1. Field of the Invention
This invention relates to printed wiring board substrates having extremely low thermal expansion coefficients. The printed wiring board substrates are particularly useful for mounting and interconnecting ceramic chip carriers.
2. Description of the Prior Art
Printed wiring boards are well known in the electronics industry including flexible printed wiring boards (U.S. Pat. No. 4,103,102) and rigid printed wiring boards. Essentially the substrate is a pressed laminate of fibrous reinforcing materials and thermosetting resins. The fibrous reinforcing materials normally are glass fibers, although other fibrous materials have been employed such as nylon, polyethylene terephthalate, aramid and the like. Thermosetting resins normally are polyepoxide resins selected for their thermal resistance although unsaturated polyester resins, polyimides and other thermoset resins have been employed. The printed wiring board is completed by application of electrical conductive material in appropriate patterns for receiving electrical components and electrical connectors. The use of electrical conductor patterns on both surfaces of the printed wiring board is commonplace.
The thermal expansion and contraction of the printed wiring board has been a matter of concern in order to achieve long-term reliability of the printed wiring board and its related components. In some installations it is important to maintain a relationship between the coefficient of thermal expansion of the printed wiring board and the coefficient of thermal expansion of the solder, plating and component leads which are mounted on the board (U.S. Pat. No. 3,700,538).
The coefficient of thermal expansion of the conventional glass fiber reinforced epoxy printed wiring boards is approximately 7.5 microinches/inch/.degree.F. This value is considered acceptable for attachment of axial leads, radial leaded, DIPS and flatpack components onto a printed wiring board.
A particular problem has occurred in attempts to secure leadless ceramic carriers for integrated circuit chips to printed wiring boards, called motherboards. Ceramic chip carriers have thermal expansion coefficients of 3.5 to 4 microinch/inch/.degree.F. To date, the use of ceramic chip carriers on glass-fiber reinforced wiring boards has been limited to small units where the success has been marginal because of the solder joint fatigue resulting from the differential thermal expansion coefficients between the ceramic chip carrier and the fiber reinforced plastic printed wiring board. The best success in using leadless ceramic chip carriers heretofore has been in installations where the ceramic chip carrier is secured to a ceramic printed wiring board. See "High-density chip carriers compete with DIPS," Electronic Products Magazine, November 1980, pgs. 27-32.

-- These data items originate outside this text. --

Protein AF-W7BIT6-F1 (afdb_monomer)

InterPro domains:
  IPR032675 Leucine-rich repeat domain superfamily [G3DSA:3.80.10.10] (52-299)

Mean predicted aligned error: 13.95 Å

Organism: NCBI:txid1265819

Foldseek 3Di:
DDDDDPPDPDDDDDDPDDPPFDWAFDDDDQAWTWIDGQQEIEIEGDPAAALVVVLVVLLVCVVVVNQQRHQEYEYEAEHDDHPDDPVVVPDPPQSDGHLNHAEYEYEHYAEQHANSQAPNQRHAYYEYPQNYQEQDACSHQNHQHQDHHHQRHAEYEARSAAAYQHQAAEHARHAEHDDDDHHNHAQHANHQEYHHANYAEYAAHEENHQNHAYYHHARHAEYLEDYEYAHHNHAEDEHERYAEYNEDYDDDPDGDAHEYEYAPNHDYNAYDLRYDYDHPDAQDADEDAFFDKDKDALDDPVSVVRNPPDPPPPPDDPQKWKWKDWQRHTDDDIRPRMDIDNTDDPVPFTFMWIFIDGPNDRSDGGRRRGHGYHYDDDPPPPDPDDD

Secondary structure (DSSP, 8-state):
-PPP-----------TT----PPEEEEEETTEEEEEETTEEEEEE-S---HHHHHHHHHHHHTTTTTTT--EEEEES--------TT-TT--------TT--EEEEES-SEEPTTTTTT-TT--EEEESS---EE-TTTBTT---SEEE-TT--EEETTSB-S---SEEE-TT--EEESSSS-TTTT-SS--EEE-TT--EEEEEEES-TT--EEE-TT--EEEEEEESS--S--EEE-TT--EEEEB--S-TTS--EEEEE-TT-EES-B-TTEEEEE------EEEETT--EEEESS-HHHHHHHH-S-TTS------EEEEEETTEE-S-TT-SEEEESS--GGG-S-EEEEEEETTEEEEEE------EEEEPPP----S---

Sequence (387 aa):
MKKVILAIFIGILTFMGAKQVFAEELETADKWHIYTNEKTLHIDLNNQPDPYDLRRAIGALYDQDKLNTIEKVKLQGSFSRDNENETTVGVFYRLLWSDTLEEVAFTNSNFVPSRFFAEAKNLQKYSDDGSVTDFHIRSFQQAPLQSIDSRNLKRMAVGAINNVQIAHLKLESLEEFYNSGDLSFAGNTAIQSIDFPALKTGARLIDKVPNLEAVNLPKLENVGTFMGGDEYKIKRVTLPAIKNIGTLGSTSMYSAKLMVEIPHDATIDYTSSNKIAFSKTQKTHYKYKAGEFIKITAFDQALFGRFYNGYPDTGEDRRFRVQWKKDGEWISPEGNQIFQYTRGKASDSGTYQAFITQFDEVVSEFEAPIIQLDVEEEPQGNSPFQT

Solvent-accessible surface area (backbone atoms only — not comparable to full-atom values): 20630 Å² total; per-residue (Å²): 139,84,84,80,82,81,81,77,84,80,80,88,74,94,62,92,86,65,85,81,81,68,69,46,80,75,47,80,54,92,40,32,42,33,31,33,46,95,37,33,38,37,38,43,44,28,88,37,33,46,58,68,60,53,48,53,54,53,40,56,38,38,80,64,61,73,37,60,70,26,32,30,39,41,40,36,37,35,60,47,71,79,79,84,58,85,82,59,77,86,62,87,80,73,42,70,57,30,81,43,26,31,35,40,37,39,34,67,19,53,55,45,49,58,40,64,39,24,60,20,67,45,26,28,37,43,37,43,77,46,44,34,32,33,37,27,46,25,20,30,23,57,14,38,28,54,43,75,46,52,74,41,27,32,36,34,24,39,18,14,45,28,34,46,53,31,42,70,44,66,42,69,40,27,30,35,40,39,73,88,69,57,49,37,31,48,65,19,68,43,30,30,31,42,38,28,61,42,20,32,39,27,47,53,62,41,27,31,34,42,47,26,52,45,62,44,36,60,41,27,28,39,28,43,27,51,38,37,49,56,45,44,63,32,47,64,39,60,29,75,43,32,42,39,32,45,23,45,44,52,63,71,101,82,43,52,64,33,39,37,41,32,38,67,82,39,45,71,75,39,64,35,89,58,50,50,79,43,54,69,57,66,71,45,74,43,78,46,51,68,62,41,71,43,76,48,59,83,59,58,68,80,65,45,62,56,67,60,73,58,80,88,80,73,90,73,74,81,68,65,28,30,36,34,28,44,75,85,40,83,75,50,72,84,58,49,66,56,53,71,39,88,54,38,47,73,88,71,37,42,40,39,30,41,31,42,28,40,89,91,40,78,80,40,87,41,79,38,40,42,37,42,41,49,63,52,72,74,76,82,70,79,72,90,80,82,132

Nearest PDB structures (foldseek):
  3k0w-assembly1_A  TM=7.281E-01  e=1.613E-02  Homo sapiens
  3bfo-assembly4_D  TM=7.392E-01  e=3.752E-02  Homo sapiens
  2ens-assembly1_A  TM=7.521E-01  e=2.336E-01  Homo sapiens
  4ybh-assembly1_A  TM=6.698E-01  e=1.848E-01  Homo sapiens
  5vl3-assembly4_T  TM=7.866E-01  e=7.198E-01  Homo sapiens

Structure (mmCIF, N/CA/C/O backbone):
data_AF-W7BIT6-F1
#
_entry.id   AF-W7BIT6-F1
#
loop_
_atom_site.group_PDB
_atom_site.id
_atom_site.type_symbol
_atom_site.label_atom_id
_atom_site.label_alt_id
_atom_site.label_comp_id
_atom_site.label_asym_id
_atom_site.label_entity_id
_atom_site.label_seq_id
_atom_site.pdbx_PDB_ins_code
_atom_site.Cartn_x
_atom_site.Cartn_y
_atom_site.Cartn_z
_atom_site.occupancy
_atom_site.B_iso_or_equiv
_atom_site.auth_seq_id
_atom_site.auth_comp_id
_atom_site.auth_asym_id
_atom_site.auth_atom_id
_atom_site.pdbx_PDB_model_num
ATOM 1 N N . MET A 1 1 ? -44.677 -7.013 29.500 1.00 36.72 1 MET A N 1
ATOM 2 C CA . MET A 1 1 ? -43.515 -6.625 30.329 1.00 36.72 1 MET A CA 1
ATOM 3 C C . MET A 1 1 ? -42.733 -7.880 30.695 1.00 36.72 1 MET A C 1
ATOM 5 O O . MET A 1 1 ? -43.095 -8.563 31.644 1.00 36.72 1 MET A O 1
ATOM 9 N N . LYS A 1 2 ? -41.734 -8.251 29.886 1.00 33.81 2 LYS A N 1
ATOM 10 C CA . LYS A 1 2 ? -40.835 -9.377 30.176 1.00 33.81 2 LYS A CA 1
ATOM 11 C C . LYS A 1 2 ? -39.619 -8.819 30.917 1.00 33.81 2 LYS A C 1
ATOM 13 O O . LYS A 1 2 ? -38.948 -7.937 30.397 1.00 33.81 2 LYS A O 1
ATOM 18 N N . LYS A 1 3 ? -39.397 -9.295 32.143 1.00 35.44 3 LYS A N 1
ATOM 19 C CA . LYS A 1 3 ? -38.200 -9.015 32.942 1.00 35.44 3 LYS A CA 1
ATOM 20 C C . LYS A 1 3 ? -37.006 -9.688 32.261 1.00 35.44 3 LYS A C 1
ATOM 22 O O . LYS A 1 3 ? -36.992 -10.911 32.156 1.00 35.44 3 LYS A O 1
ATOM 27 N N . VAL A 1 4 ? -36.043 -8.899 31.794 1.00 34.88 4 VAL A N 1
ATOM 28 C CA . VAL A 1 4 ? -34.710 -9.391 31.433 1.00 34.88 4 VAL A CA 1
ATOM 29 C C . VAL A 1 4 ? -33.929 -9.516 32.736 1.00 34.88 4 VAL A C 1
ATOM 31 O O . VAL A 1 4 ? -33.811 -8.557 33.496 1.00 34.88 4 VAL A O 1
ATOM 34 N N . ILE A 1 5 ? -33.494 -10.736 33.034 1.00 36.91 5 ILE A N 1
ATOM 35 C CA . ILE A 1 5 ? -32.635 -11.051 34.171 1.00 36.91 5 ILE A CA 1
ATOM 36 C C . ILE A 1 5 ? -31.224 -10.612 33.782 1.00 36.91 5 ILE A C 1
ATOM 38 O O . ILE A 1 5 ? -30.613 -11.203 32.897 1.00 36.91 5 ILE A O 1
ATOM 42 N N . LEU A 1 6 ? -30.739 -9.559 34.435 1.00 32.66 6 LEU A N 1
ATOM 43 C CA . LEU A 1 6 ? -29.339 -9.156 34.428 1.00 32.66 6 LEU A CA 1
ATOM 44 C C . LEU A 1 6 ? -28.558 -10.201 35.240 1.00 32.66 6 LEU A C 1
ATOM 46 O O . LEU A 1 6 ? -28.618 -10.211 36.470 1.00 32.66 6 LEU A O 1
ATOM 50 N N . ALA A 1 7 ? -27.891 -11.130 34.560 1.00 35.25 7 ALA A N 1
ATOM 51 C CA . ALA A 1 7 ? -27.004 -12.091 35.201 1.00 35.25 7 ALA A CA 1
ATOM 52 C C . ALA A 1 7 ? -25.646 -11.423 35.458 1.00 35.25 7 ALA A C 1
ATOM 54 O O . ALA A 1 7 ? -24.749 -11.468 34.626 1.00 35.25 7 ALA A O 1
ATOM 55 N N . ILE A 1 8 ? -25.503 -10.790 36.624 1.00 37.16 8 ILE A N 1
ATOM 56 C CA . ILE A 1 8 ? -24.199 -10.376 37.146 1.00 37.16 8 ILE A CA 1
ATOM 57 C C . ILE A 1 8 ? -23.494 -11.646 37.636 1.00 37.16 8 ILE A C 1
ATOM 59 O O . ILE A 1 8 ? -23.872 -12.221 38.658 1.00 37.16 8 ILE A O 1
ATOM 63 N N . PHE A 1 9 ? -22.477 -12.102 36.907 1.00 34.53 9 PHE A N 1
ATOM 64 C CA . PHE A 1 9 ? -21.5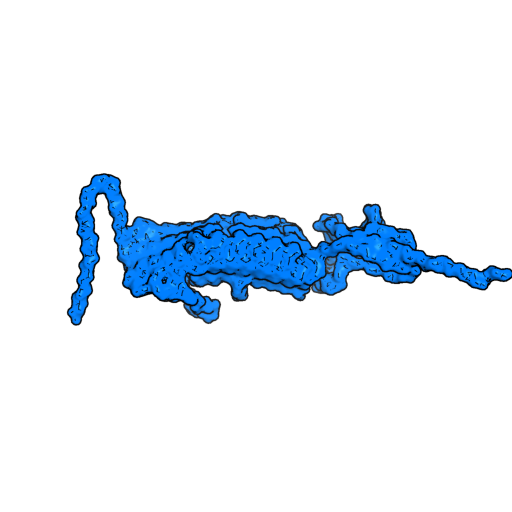92 -13.175 37.357 1.00 34.53 9 PHE A CA 1
ATOM 65 C C . PHE A 1 9 ? -20.648 -12.622 38.441 1.00 34.53 9 PHE A C 1
ATOM 67 O O . PHE A 1 9 ? -19.568 -12.112 38.156 1.00 34.53 9 PHE A O 1
ATOM 74 N N . ILE A 1 10 ? -21.068 -12.688 39.708 1.00 38.34 10 ILE A N 1
ATOM 75 C CA . ILE A 1 10 ? -20.206 -12.376 40.858 1.00 38.34 10 ILE A CA 1
ATOM 76 C C . ILE A 1 10 ? -19.382 -13.626 41.182 1.00 38.34 10 ILE A C 1
ATOM 78 O O . ILE A 1 10 ? -19.808 -14.500 41.935 1.00 38.34 10 ILE A O 1
ATOM 82 N N . GLY A 1 11 ? -18.189 -13.717 40.597 1.00 36.03 11 GLY A N 1
ATOM 83 C CA . GLY A 1 11 ? -17.159 -14.656 41.030 1.00 36.03 11 GLY A CA 1
ATOM 84 C C . GLY A 1 11 ? -16.449 -14.124 42.274 1.00 36.03 11 GLY A C 1
ATOM 85 O O . GLY A 1 11 ? -15.561 -13.284 42.167 1.00 36.03 11 GLY A O 1
ATOM 86 N N . ILE A 1 12 ? -16.835 -14.614 43.455 1.00 41.81 12 ILE A N 1
ATOM 87 C CA . ILE A 1 12 ? -16.085 -14.416 44.702 1.00 41.81 12 ILE A CA 1
ATOM 88 C C . ILE A 1 12 ? -14.878 -15.359 44.671 1.00 41.81 12 ILE A C 1
ATOM 90 O O . ILE A 1 12 ? -15.031 -16.555 44.907 1.00 41.81 12 ILE A O 1
ATOM 94 N N . LEU A 1 13 ? -13.679 -14.831 44.421 1.00 39.38 13 LEU A N 1
ATOM 95 C CA . LEU A 1 13 ? -12.438 -15.494 44.823 1.00 39.38 13 LEU A CA 1
ATOM 96 C C . LEU A 1 13 ? -11.391 -14.455 45.238 1.00 39.38 13 LEU A C 1
ATOM 98 O O . LEU A 1 13 ? -10.790 -13.759 44.427 1.00 39.38 13 LEU A O 1
ATOM 102 N N . THR A 1 14 ? -11.193 -14.362 46.547 1.00 42.06 14 THR A N 1
ATOM 103 C CA . THR A 1 14 ? -10.153 -13.580 47.206 1.00 42.06 14 THR A CA 1
ATOM 104 C C . THR A 1 14 ? -8.798 -14.245 46.947 1.00 42.06 14 THR A C 1
ATOM 106 O O . THR A 1 14 ? -8.499 -15.275 47.546 1.00 42.06 14 THR A O 1
ATOM 109 N N . PHE A 1 15 ? -7.962 -13.671 46.081 1.00 44.19 15 PHE A N 1
ATOM 110 C CA . PHE A 1 15 ? -6.532 -13.988 46.029 1.00 44.19 15 PHE A CA 1
ATOM 111 C C . PHE A 1 15 ? -5.715 -12.695 46.014 1.00 44.19 15 PHE A C 1
ATOM 113 O O . PHE A 1 15 ? -5.905 -11.810 45.183 1.00 44.19 15 PHE A O 1
ATOM 120 N N . MET A 1 16 ? -4.838 -12.576 47.008 1.00 45.50 16 MET A N 1
ATOM 121 C CA . MET A 1 16 ? -3.981 -11.423 47.258 1.00 45.50 16 MET A CA 1
ATOM 122 C C . MET A 1 16 ? -3.074 -11.129 46.051 1.00 45.50 16 MET A C 1
ATOM 124 O O . MET A 1 16 ? -2.303 -11.987 45.632 1.00 45.50 16 MET A O 1
ATOM 128 N N . GLY A 1 17 ? -3.127 -9.896 45.538 1.00 51.59 17 GLY A N 1
ATOM 129 C CA . GLY A 1 17 ? -2.047 -9.287 44.748 1.00 51.59 17 GLY A CA 1
ATOM 130 C C . GLY A 1 17 ? -2.244 -9.169 43.232 1.00 51.59 17 GLY A C 1
ATOM 131 O O . GLY A 1 17 ? -1.546 -8.367 42.618 1.00 51.59 17 GLY A O 1
ATOM 132 N N . ALA A 1 18 ? -3.197 -9.874 42.618 1.00 48.53 18 ALA A N 1
ATOM 133 C CA . ALA A 1 18 ? -3.543 -9.648 41.213 1.00 48.53 18 ALA A CA 1
ATOM 134 C C . ALA A 1 18 ? -4.669 -8.612 41.137 1.00 48.53 18 ALA A C 1
ATOM 136 O O . ALA A 1 18 ? -5.778 -8.859 41.611 1.00 48.53 18 ALA A O 1
ATOM 137 N N . LYS A 1 19 ? -4.395 -7.435 40.564 1.00 50.81 19 LYS A N 1
ATOM 138 C CA . LYS A 1 19 ? -5.442 -6.470 40.215 1.00 50.81 19 LYS A CA 1
ATOM 139 C C . LYS A 1 19 ? -6.345 -7.170 39.197 1.00 50.81 19 LYS A C 1
ATOM 141 O O . LYS A 1 19 ? -5.949 -7.347 38.051 1.00 50.81 19 LYS A O 1
ATOM 146 N N . GLN A 1 20 ? -7.496 -7.670 39.642 1.00 57.06 20 GLN A N 1
ATOM 147 C CA . GLN A 1 20 ? -8.462 -8.322 38.769 1.00 57.06 20 GLN A CA 1
ATOM 148 C C . GLN A 1 20 ? -8.979 -7.255 37.812 1.00 57.06 20 GLN A C 1
ATOM 150 O O . GLN A 1 20 ? -9.699 -6.341 38.212 1.00 57.06 20 GLN A O 1
ATOM 155 N N . VAL A 1 21 ? -8.510 -7.309 36.571 1.00 62.69 21 VAL A N 1
ATOM 156 C CA . VAL A 1 21 ? -8.915 -6.352 35.556 1.00 62.69 21 VAL A CA 1
ATOM 157 C C . VAL A 1 21 ? -10.229 -6.851 34.979 1.00 62.69 21 VAL A C 1
ATOM 159 O O . VAL A 1 21 ? -10.264 -7.828 34.232 1.00 62.69 21 VAL A O 1
ATOM 162 N N . PHE A 1 22 ? -11.326 -6.258 35.439 1.00 74.81 22 PHE A N 1
ATOM 163 C CA . PHE A 1 22 ? -12.657 -6.598 34.961 1.00 74.81 22 PHE A CA 1
ATOM 164 C C . PHE A 1 22 ? -12.850 -5.998 33.571 1.00 74.81 22 PHE A C 1
ATOM 166 O O . PHE A 1 22 ? -12.595 -4.812 33.368 1.00 74.81 22 PHE A O 1
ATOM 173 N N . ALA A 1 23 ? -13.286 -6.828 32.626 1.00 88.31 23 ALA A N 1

In order to use large ceramic chip carriers and to employ multiple ceramic chip carriers on a common printed wiring board, there is a need to produce a printed wiring board having an apparent coefficient of thermal expansion approximating that of the ceramic chip carrier yet retaining the coefficient of thermal expansion approximating that of the solder, plating and component leads in the thickness direction of the printed wiring board.